Extracted records:

◆ ◆ ◆ ◆ ◆ ◆ ◆

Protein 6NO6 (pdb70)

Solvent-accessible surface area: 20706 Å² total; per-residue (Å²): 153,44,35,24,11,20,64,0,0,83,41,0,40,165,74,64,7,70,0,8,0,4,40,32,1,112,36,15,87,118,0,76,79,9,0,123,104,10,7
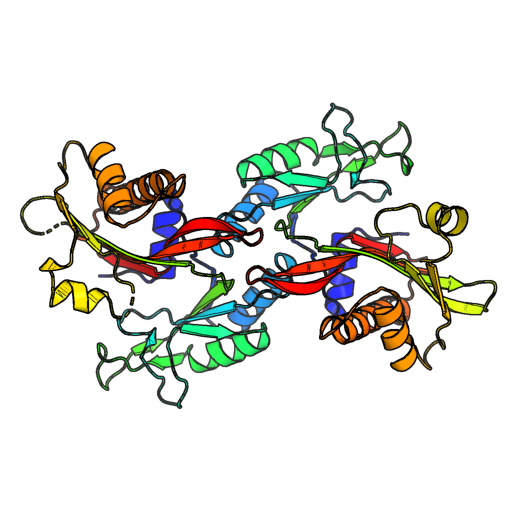0,28,12,0,2,11,0,25,0,29,0,19,0,2,13,88,29,36,21,24,49,122,3,78,6,123,125,50,36,109,6,0,59,56,95,0,113,46,10,82,66,0,46,94,20,0,61,63,0,27,56,52,91,0,42,6,183,108,29,34,96,176,13,48,94,0,72,23,0,0,0,2,0,6,20,39,83,78,90,67,5,8,0,0,0,52,93,96,187,72,48,7,30,0,19,0,2,61,86,52,72,10,62,67,45,8,144,148,57,56,158,38,22,73,120,20,88,1,62,105,202,121,13,20,55,61,131,46,3,41,128,5,0,128,55,4,36,5,144,62,133,26,16,90,23,2,0,74,6,2,92,7,0,13,64,0,10,59,117,31,126,3,65,24,0,27,0,32,22,0,0,2,0,27,1,1,39,58,92,112,7,0,0,0,10,35,4,89,0,13,82,140,55,42,24,12,28,68,0,0,90,37,0,34,159,67,62,9,68,0,12,1,7,39,27,0,132,28,18,89,96,0,69,69,7,0,114,104,10,57,30,13,0,1,12,0,25,0,32,0,20,0,3,16,95,34,34,18,24,33,138,4,72,4,94,133,47,37,116,10,0,51,56,98,0,102,46,5,93,66,0,64,105,19,0,65,67,0,26,51,50,70,0,36,6,165,119,30,36,95,175,10,45,96,0,76,33,0,0,0,1,1,7,19,40,86,78,88,79,3,11,0,1,0,46,117,22,216,78,97,66,27,3,0,0,30,0,1,36,75,16,49,85,43,39,131,82,1,51,123,138,30,77,136,33,46,49,87,24,60,2,55,96,142,134,19,21,56,68,128,50,2,44,131,3,0,126,51,6,38,6,142,63,134,22,21,92,20,1,0,69,5,1,97,5,0,5,63,0,13,22,110,29,122,8,61,32,0,34,0,46,23,0,0,2,0,30,1,1,39,62,93,109,5,0,0,0,11,39,5,85,0,14,34,162

GO terms:
  GO:0004775 succinate-CoA ligase (ADP-forming) activity 
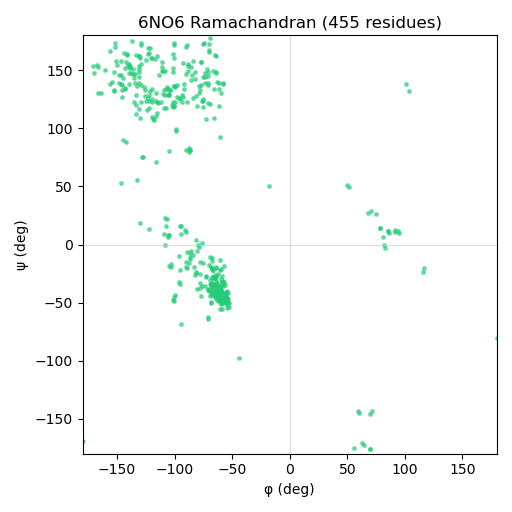(F, EXP)
  GO:0042566 hydrogenosome (C, EXP)

InterPro domains:
  IPR005809 Succinate--CoA ligase-like, beta subunit [MF_00558] (15-415)
  IPR005809 Succinate--CoA ligase-like, beta subunit [PIRSF001554] (15-415)
  IPR005809 Succinate--CoA ligase-like, beta subunit [TIGR01016] (16-413)
  IPR005811 ATP-citrate synthase/succinyl-CoA ligase, C-terminal domain [PF00549] (291-411)
  IPR013650 ATP-grasp fold, succinyl-CoA synthetase-type [PF08442] (16-227)
  IPR013815 ATP-grasp fold, subdomain 1 [G3DSA:3.30.1490.20] (35-129)
  IPR016102 Succinyl-CoA synthetase-like [G3DSA:3.40.50.261] (269-415)
  IPR016102 Succinyl-CoA synthetase-like [SSF52210] (268-413)
  IPR017866 Succinyl-CoA synthetase, beta subunit, conserved site [PS01217] (286-310)

Radius of gyration: 25.29 Å; Cα contacts (8 Å, |Δi|>4): 1150; chains: 2; bounding box: 72×38×75 Å

Foldseek 3Di:
DKDWFLVLQVLLVVLPAFAQSAAKDQALVVQLVSQVVVCVPVNQFKKKKAFTWPWPQQQQKDWPVGRGGRIDIGRHSVSSSVVVNSQAQTFIDGPGVPPVGTHTRMIGMGTDFAFDFWKKWKWAQDPDAIKIKIARDQVCVVVCVVVVVRIDIGGADLVVGDDLVRQLVVLVVSPDDDPQSVLSSSSVVSLVCCCPVVVWRMKIQRTFTFTADPVGDTGTYRHTIMIHD/DKDWFLVLQVLLVVLPAFAQSADKDQALVVQLVSQVVVCVPVNQFKKKKAFTFPWPQQQQWAWPVGRGGRIDIGRHSVSSSVVRNRQAQTFIDGPGVHPVGTHTRMIGMGTDFAFDFWKKWKWAQDPVVRAIKIKMFSDFPDDPVCCVVPPVQRIDIGGADLVVDDDLVSQLVVLVSSVDDDPQSVLSSSSVVSQVCCCRVVVWRMKIQRTFTFTADPVGDTHTYRHGIMTHHD

Structure (mmCIF, N/CA/C/O backbone):
data_6NO6
#
_entry.id   6NO6
#
_cell.length_a   82.987
_cell.length_b   97.543
_cell.length_c   67.387
_cell.angle_alpha   90.000
_cell.angle_beta   90.000
_cell.angle_gamma   90.000
#
_symmetry.space_group_name_H-M   'P 21 21 2'
#
loop_
_entity.id
_entity.type
_entity.pdbx_description
1 polymer 'Succinate--CoA ligase [ADP-forming] subunit beta'
2 water water
#
loop_
_atom_site.group_PDB
_atom_site.id
_atom_site.type_symbol
_atom_site.label_atom_id
_atom_site.label_alt_id
_atom_site.label_comp_id
_atom_site.label_asym_id
_atom_site.label_entity_id
_atom_site.label_seq_id
_atom_site.pdbx_PDB_ins_code
_atom_site.Cartn_x
_atom_site.Cartn_y
_atom_site.Cartn_z
_atom_site.occupancy
_atom_site.B_iso_or_equiv
_atom_site.auth_seq_id
_atom_site.auth_comp_id
_atom_site.auth_asym_id
_atom_site.auth_atom_id
_atom_site.pdbx_PDB_model_num
ATOM 1 N N . MET A 1 1 ? 17.160 44.267 6.655 1.00 99.94 1 MET A N 1
ATOM 2 C CA . MET A 1 1 ? 17.708 44.581 5.307 1.00 100.53 1 MET A CA 1
ATOM 3 C C . MET A 1 1 ? 18.960 43.738 5.069 1.00 100.26 1 MET A C 1
ATOM 4 O O . MET A 1 1 ? 19.884 43.752 5.884 1.00 103.24 1 MET A O 1
ATOM 20 N N . ASN A 1 2 ? 18.985 42.995 3.962 1.00 94.67 2 ASN A N 1
ATOM 21 C CA . ASN A 1 2 ? 20.126 42.165 3.599 1.00 86.08 2 ASN A CA 1
ATOM 22 C C . ASN A 1 2 ? 20.841 42.742 2.387 1.00 81.44 2 ASN A C 1
ATOM 23 O O . ASN A 1 2 ? 20.223 43.384 1.534 1.00 80.17 2 ASN A O 1
ATOM 34 N N . ILE A 1 3 ? 22.157 42.520 2.316 1.00 76.31 3 ILE A N 1
ATOM 35 C CA . ILE A 1 3 ? 22.914 42.867 1.121 1.00 69.15 3 ILE A CA 1
ATOM 36 C C . ILE A 1 3 ? 23.139 41.588 0.322 1.00 63.49 3 ILE A C 1
ATOM 37 O O . ILE A 1 3 ? 23.048 40.467 0.839 1.00 58.60 3 ILE A O 1
ATOM 53 N N . HIS A 1 4 ? 23.443 41.758 -0.960 1.00 60.50 4 HIS A N 1
ATOM 54 C CA . HIS A 1 4 ? 23.502 40.639 -1.882 1.00 56.71 4 HIS A CA 1
ATOM 55 C C . HIS A 1 4 ? 24.704 39.736 -1.602 1.00 53.31 4 HIS A C 1
ATOM 56 O O . HIS A 1 4 ? 25.655 40.105 -0.903 1.00 48.81 4 HIS A O 1
ATOM 70 N N . GLU A 1 5 ? 24.677 38.557 -2.237 1.00 48.55 5 GLU A N 1
ATOM 71 C CA . GLU A 1 5 ? 25.744 37.583 -2.051 1.00 47.36 5 GLU A CA 1
ATOM 72 C C . GLU A 1 5 ? 27.103 38.202 -2.347 1.00 47.78 5 GLU A C 1
ATOM 73 O O . GLU A 1 5 ? 28.019 38.141 -1.519 1.00 45.08 5 GLU A O 1
ATOM 85 N N . TRP A 1 6 ? 27.270 38.790 -3.528 1.00 45.59 6 TRP A N 1
ATOM 86 C CA . TRP A 1 6 ? 28.608 39.268 -3.887 1.00 49.51 6 TRP A CA 1
ATOM 87 C C . TRP A 1 6 ? 29.064 40.442 -3.008 1.00 46.25 6 TRP A C 1
ATOM 88 O O . TRP A 1 6 ? 30.260 40.552 -2.716 1.00 43.66 6 TRP A O 1
ATOM 109 N N . GLN A 1 7 ? 28.147 41.310 -2.573 1.00 50.28 7 GLN A N 1
ATOM 110 C CA . GLN A 1 7 ? 28.509 42.397 -1.658 1.00 51.24 7 GLN A CA 1
ATOM 111 C C . GLN A 1 7 ? 28.900 41.844 -0.297 1.00 51.41 7 GLN A C 1
ATOM 112 O O . GLN A 1 7 ? 29.874 42.304 0.326 1.00 51.57 7 GLN A O 1
ATOM 126 N N . SER A 1 8 ? 28.119 40.875 0.193 1.00 48.01 8 SER A N 1
ATOM 127 C CA . SER A 1 8 ? 28.434 40.191 1.446 1.00 52.65 8 SER A CA 1
ATOM 128 C C . SER A 1 8 ? 29.839 39.614 1.410 1.00 49.48 8 SER A C 1
ATOM 129 O O . SER A 1 8 ? 30.611 39.773 2.366 1.00 47.27 8 SER A O 1
ATOM 137 N N . LYS A 1 9 ? 30.184 38.944 0.301 1.00 47.06 9 LYS A N 1
ATOM 138 C CA . LYS A 1 9 ? 31.517 38.343 0.151 1.00 47.44 9 LYS A CA 1
ATOM 139 C C . LYS A 1 9 ? 32.605 39.410 0.075 1.00 43.94 9 LYS A C 1
ATOM 140 O O . LYS A 1 9 ? 33.718 39.211 0.585 1.00 44.75 9 LYS A O 1
ATOM 159 N N . GLN A 1 10 ? 32.340 40.519 -0.624 1.00 45.61 10 GLN A N 1
ATOM 160 C CA . GLN A 1 10 ? 33.321 41.603 -0.670 1.00 56.68 10 GLN A CA 1
ATOM 161 C C . GLN A 1 10 ? 33.551 42.188 0.724 1.00 56.06 10 GLN A C 1
ATOM 162 O O . GLN A 1 10 ? 34.693 42.499 1.107 1.00 50.82 10 GLN A O 1
ATOM 176 N N . LEU A 1 11 ? 32.475 42.340 1.509 1.00 50.37 11 LEU A N 1
ATOM 177 C CA . LEU A 1 11 ? 32.653 42.860 2.855 1.00 49.03 11 LEU A CA 1
ATOM 178 C C . LEU A 1 11 ? 33.491 41.906 3.712 1.00 48.56 11 LEU A C 1
ATOM 179 O O . LEU A 1 11 ? 34.407 42.348 4.434 1.00 47.96 11 LEU A O 1
ATOM 195 N N . ILE A 1 12 ? 33.219 40.593 3.617 1.00 46.22 12 ILE A N 1
ATOM 196 C CA . ILE A 1 12 ? 34.015 39.584 4.329 1.00 45.29 12 ILE A CA 1
ATOM 197 C C . ILE A 1 12 ? 35.490 39.680 3.929 1.00 46.43 12 ILE A C 1
ATOM 198 O O . ILE A 1 12 ? 36.391 39.706 4.792 1.00 42.16 12 ILE A O 1
ATOM 214 N N . GLN A 1 13 ? 35.752 39.801 2.614 1.00 53.53 13 GLN A N 1
ATOM 215 C CA . GLN A 1 13 ? 37.128 39.898 2.115 1.00 56.24 13 GLN A CA 1
ATOM 216 C C . GLN A 1 13 ? 37.851 41.106 2.685 1.00 55.75 13 GLN A C 1
ATOM 217 O O . GLN A 1 13 ? 39.049 41.030 3.002 1.00 49.70 13 GLN A O 1
ATOM 231 N N . LYS A 1 14 ? 37.135 42.238 2.795 1.00 53.38 14 LYS A N 1
ATOM 232 C CA . LYS A 1 14 ? 37.716 43.447 3.351 1.00 56.61 14 LYS A CA 1
ATOM 233 C C . LYS A 1 14 ? 38.253 43.201 4.755 1.00 52.97 14 LYS A C 1
ATOM 234 O O . LYS A 1 14 ? 39.239 43.824 5.155 1.00 49.28 14 LYS A O 1
ATOM 253 N N . TYR A 1 15 ? 37.624 42.314 5.525 1.00 58.69 15 TYR A N 1
ATOM 254 C CA . TYR A 1 15 ? 38.121 41.994 6.855 1.00 68.12 15 TYR A CA 1
ATOM 255 C C . TYR A 1 15 ? 39.018 40.758 6.873 1.00 58.89 15 TYR A C 1
ATOM 256 O O . TYR A 1 15 ? 39.309 40.228 7.950 1.00 53.03 15 TYR A O 1
ATOM 274 N N . GLY A 1 16 ? 39.514 40.323 5.719 1.00 56.51 16 GLY A N 1
ATOM 275 C CA . GLY A 1 16 ? 40.491 39.259 5.686 1.00 59.66 16 GLY A CA 1
ATOM 276 C C . GLY A 1 16 ? 39.935 37.869 5.554 1.00 58.08 16 GLY A C 1
ATOM 277 O O . GLY A 1 16 ? 40.661 36.897 5.793 1.00 51.19 16 GLY A O 1
ATOM 281 N N . GLY A 1 17 ? 38.668 37.725 5.228 1.00 62.11 17 GLY A N 1
ATOM 282 C CA . GLY A 1 17 ? 38.135 36.414 4.991 1.00 59.85 17 GLY A CA 1
ATOM 283 C C . GLY A 1 17 ? 38.373 36.014 3.549 1.00 50.42 17 GLY A C 1
ATOM 284 O O . GLY A 1 17 ? 38.463 36.860 2.657 1.00 43.27 17 GLY A O 1
ATOM 288 N N . ARG A 1 18 ? 38.455 34.709 3.323 1.00 47.75 18 ARG A N 1
ATOM 289 C CA . ARG A 1 18 ? 38.544 34.179 1.971 1.00 42.85 18 ARG A CA 1
ATOM 290 C C . ARG A 1 18 ? 37.129 33.947 1.460 1.00 40.00 18 ARG A C 1
ATOM 291 O O . ARG A 1 18 ? 36.358 33.197 2.076 1.00 39.62 18 ARG A O 1
ATOM 312 N N . ALA A 1 19 ? 36.785 34.578 0.332 1.00 38.67 19 ALA A N 1
ATOM 313 C CA . ALA A 1 19 ? 35.457 34.486 -0.239 1.00 38.14 19 ALA A CA 1
ATOM 314 C C . ALA A 1 19 ? 35.525 34.579 -1.755 1.00 34.07 19 ALA A C 1
ATOM 315 O O . ALA A 1 19 ? 36.233 35.421 -2.292 1.00 38.86 19 ALA A O 1
ATOM 322 N N . GLN A 1 20 ? 34.737 33.753 -2.433 1.00 33.87 20 GLN A N 1
ATOM 323 C CA . GLN A 1 20 ? 34.676 33.816 -3.888 1.00 32.91 20 GLN A CA 1
ATOM 324 C C . GLN A 1 20 ? 33.606 34.844 -4.275 1.00 33.58 20 GLN A C 1
ATOM 325 O O . GLN A 1 20 ? 32.483 34.515 -4.658 1.00 34.64 20 GLN A O 1
ATOM 339 N N . SER A 1 21 ? 33.998 36.140 -4.204 1.00 32.88 21 SER A N 1
ATOM 340 C CA . SER A 1 21 ? 33.081 37.227 -4.541 1.00 34.63 21 SER A CA 1
ATOM 341 C C . SER A 1 21 ? 32.892 37.347 -6.047 1.00 38.16 21 SER A C 1
ATOM 342 O O . SER A 1 21 ? 31.929 37.951 -6.496 1.00 37.43 21 SER A O 1
ATOM 350 N N . GLY A 1 22 ? 33.770 36.738 -6.833 1.00 37.01 22 GLY A N 1
ATOM 351 C CA . GLY A 1 22 ? 33.595 36.765 -8.288 1.00 33.01 22 GLY A CA 1
ATOM 352 C C . GLY A 1 22 ? 33.609 38.193 -8.797 1.00 33.10 22 GLY A C 1
ATOM 353 O O . GLY A 1 22 ? 34.324 39.062 -8.273 1.00 33.12 22 GLY A O 1
ATOM 357 N N . GLU A 1 23 ? 32.801 38.458 -9.822 1.00 32.70 23 GLU A N 1
ATOM 358 C CA . GLU A 1 23 ? 32.610 39.820 -10.325 1.00 31.63 23 GLU A CA 1
ATOM 359 C C . GLU A 1 23 ? 31.137 39.979 -10.743 1.00 32.81 23 GLU A C 1
ATOM 360 O O . GLU A 1 23 ? 30.581 39.094 -11.416 1.00 31.55 23 GLU A O 1
ATOM 372 N N . VAL A 1 24 ? 30.497 41.088 -10.345 1.00 31.79 24 VAL A N 1
ATOM 373 C CA . VAL A 1 24 ? 29.072 41.292 -10.645 1.00 32.15 24 VAL A CA 1
ATOM 374 C C . VAL A 1 24 ? 28.914 41.828 -12.054 1.00 35.79 24 VAL A C 1
ATOM 375 O O . VAL A 1 24 ? 29.803 42.493 -12.586 1.00 35.57 24 VAL A O 1
ATOM 388 N N . ALA A 1 25 ? 27.801 41.465 -12.696 1.00 34.72 25 ALA A N 1
ATOM 389 C CA . ALA A 1 25 ? 27.498 41.958 -14.037 1.00 33.45 25 ALA A CA 1
ATOM 390 C C . ALA A 1 25 ? 26.008 42.281 -14.136 1.00 34.17 25 ALA A C 1
ATOM 391 O O . ALA A 1 25 ? 25.151 41.541 -13.628 1.00 35.04 25 ALA A O 1
ATOM 398 N N . PHE A 1 26 ? 25.725 43.411 -14.778 1.00 32.98 26 PHE A N 1
ATOM 399 C CA . PHE A 1 26 ? 24.392 43.940 -15.000 1.00 35.43 26 PHE A CA 1
ATOM 400 C C . PHE A 1 26 ? 23.904 43.787 -16.434 1.00 37.88 26 PHE A C 1
ATOM 401 O O . PHE A 1 26 ? 22.809 44.234 -16.757 1.00 39.90 26 PHE A O 1
ATOM 418 N N . SER A 1 27 ? 24.646 43.090 -17.273 1.00 36.30 27 SER A N 1
ATOM 419 C CA . SER A 1 27 ? 24.194 42.766 -18.607 1.00 37.31 27 SER A CA 1
ATOM 420 C C . SER A 1 27 ? 24.838 41.446 -18.975 1.00 38.13 27 SER A C 1
ATOM 421 O O . SER A 1 27 ? 25.900 41.111 -18.432 1.00 40.00 27 SER A O 1
ATOM 429 N N . PRO A 1 28 ? 24.232 40.673 -19.879 1.00 38.06 28 PRO A N 1
ATOM 430 C CA . PRO A 1 28 ? 24.891 39.447 -20.361 1.00 35.79 28 PRO A CA 1
ATOM 431 C C . PRO A 1 28 ? 26.192 39.704 -21.094 1.00 34.63 28 PRO A C 1
ATOM 432 O O . PRO A 1 28 ? 27.116 38.870 -21.035 1.00 34.54 28 PRO A O 1
ATOM 443 N N . GLU A 1 29 ? 26.296 40.839 -21.787 1.00 38.97 29 GLU A N 1
ATOM 444 C CA . GLU A 1 29 ? 27.529 41.185 -22.474 1.00 38.80 29 GLU A CA 1
ATOM 445 C C . GLU A 1 29 ? 28.682 41.346 -21.492 1.00 36.20 29 GLU A C 1
ATOM 446 O O . GLU A 1 29 ? 29.789 40.845 -21.717 1.00 37.77 29 GLU A O 1
ATOM 458 N N . ARG A 1 30 ? 28.446 42.074 -20.408 1.00 34.76 30 ARG A N 1
ATOM 459 C CA . ARG A 1 30 ? 29.481 42.216 -19.383 1.00 34.04 30 ARG A CA 1
ATOM 460 C C . ARG A 1 30 ? 29.830 40.871 -18.766 1.00 33.61 30 ARG A C 1
ATOM 461 O O . ARG A 1 30 ? 31.002 40.581 -18.522 1.00 33.88 30 ARG A O 1
ATOM 482 N N . SER A 1 31 ? 28.815 40.036 -18.503 1.00 32.82 31 SER A N 1
ATOM 483 C CA . SER A 1 31 ? 29.057 38.696 -17.968 1.00 31.46 31 SER A CA 1
ATOM 484 C C . SER A 1 31 ? 30.041 37.916 -18.827 1.00 31.74 31 SER A C 1
ATOM 485 O O . SER A 1 31 ? 30.972 37.275 -18.315 1.00 33.60 31 SER A O 1
ATOM 493 N N . ARG A 1 32 ? 29.831 37.949 -20.146 1.00 34.12 32 ARG A N 1
ATOM 494 C CA . ARG A 1 32 ? 30.701 37.263 -21.090 1.00 35.31 32 ARG A CA 1
ATOM 495 C C . ARG A 1 32 ? 32.110 37.833 -21.081 1.00 33.23 32 ARG A C 1
ATOM 496 O O . ARG A 1 32 ? 33.090 37.085 -21.160 1.00 35.55 32 ARG A O 1
ATOM 517 N N . ASP A 1 33 ? 32.224 39.167 -21.028 1.00 34.17 33 ASP A N 1
ATOM 518 C CA . ASP A 1 33 ? 33.531 39.805 -20.984 1.00 37.05 33 ASP A CA 1
ATOM 519 C C . ASP A 1 33 ? 34.288 39.368 -19.742 1.00 34.92 33 ASP A C 1
ATOM 520 O O . ASP A 1 33 ? 35.498 39.157 -19.771 1.00 36.47 33 ASP A O 1
ATOM 529 N N . ILE A 1 34 ? 33.593 39.260 -18.622 1.00 32.22 34 ILE A N 1
ATOM 530 C CA . ILE A 1 34 ? 34.255 38.842 -17.377 1.00 32.88 34 ILE A CA 1
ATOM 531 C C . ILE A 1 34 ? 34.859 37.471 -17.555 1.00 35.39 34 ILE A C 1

◆ ◆ ◆ ◆ ◆ ◆ ◆

How to complete this task =>
Please go through the data above and copy each line that has the word "forming".

Response box =>
  GO:0004775 succinate-CoA ligase (ADP-forming) activity 
1 polymer 'Succinate--CoA ligase [ADP-forming] subunit beta'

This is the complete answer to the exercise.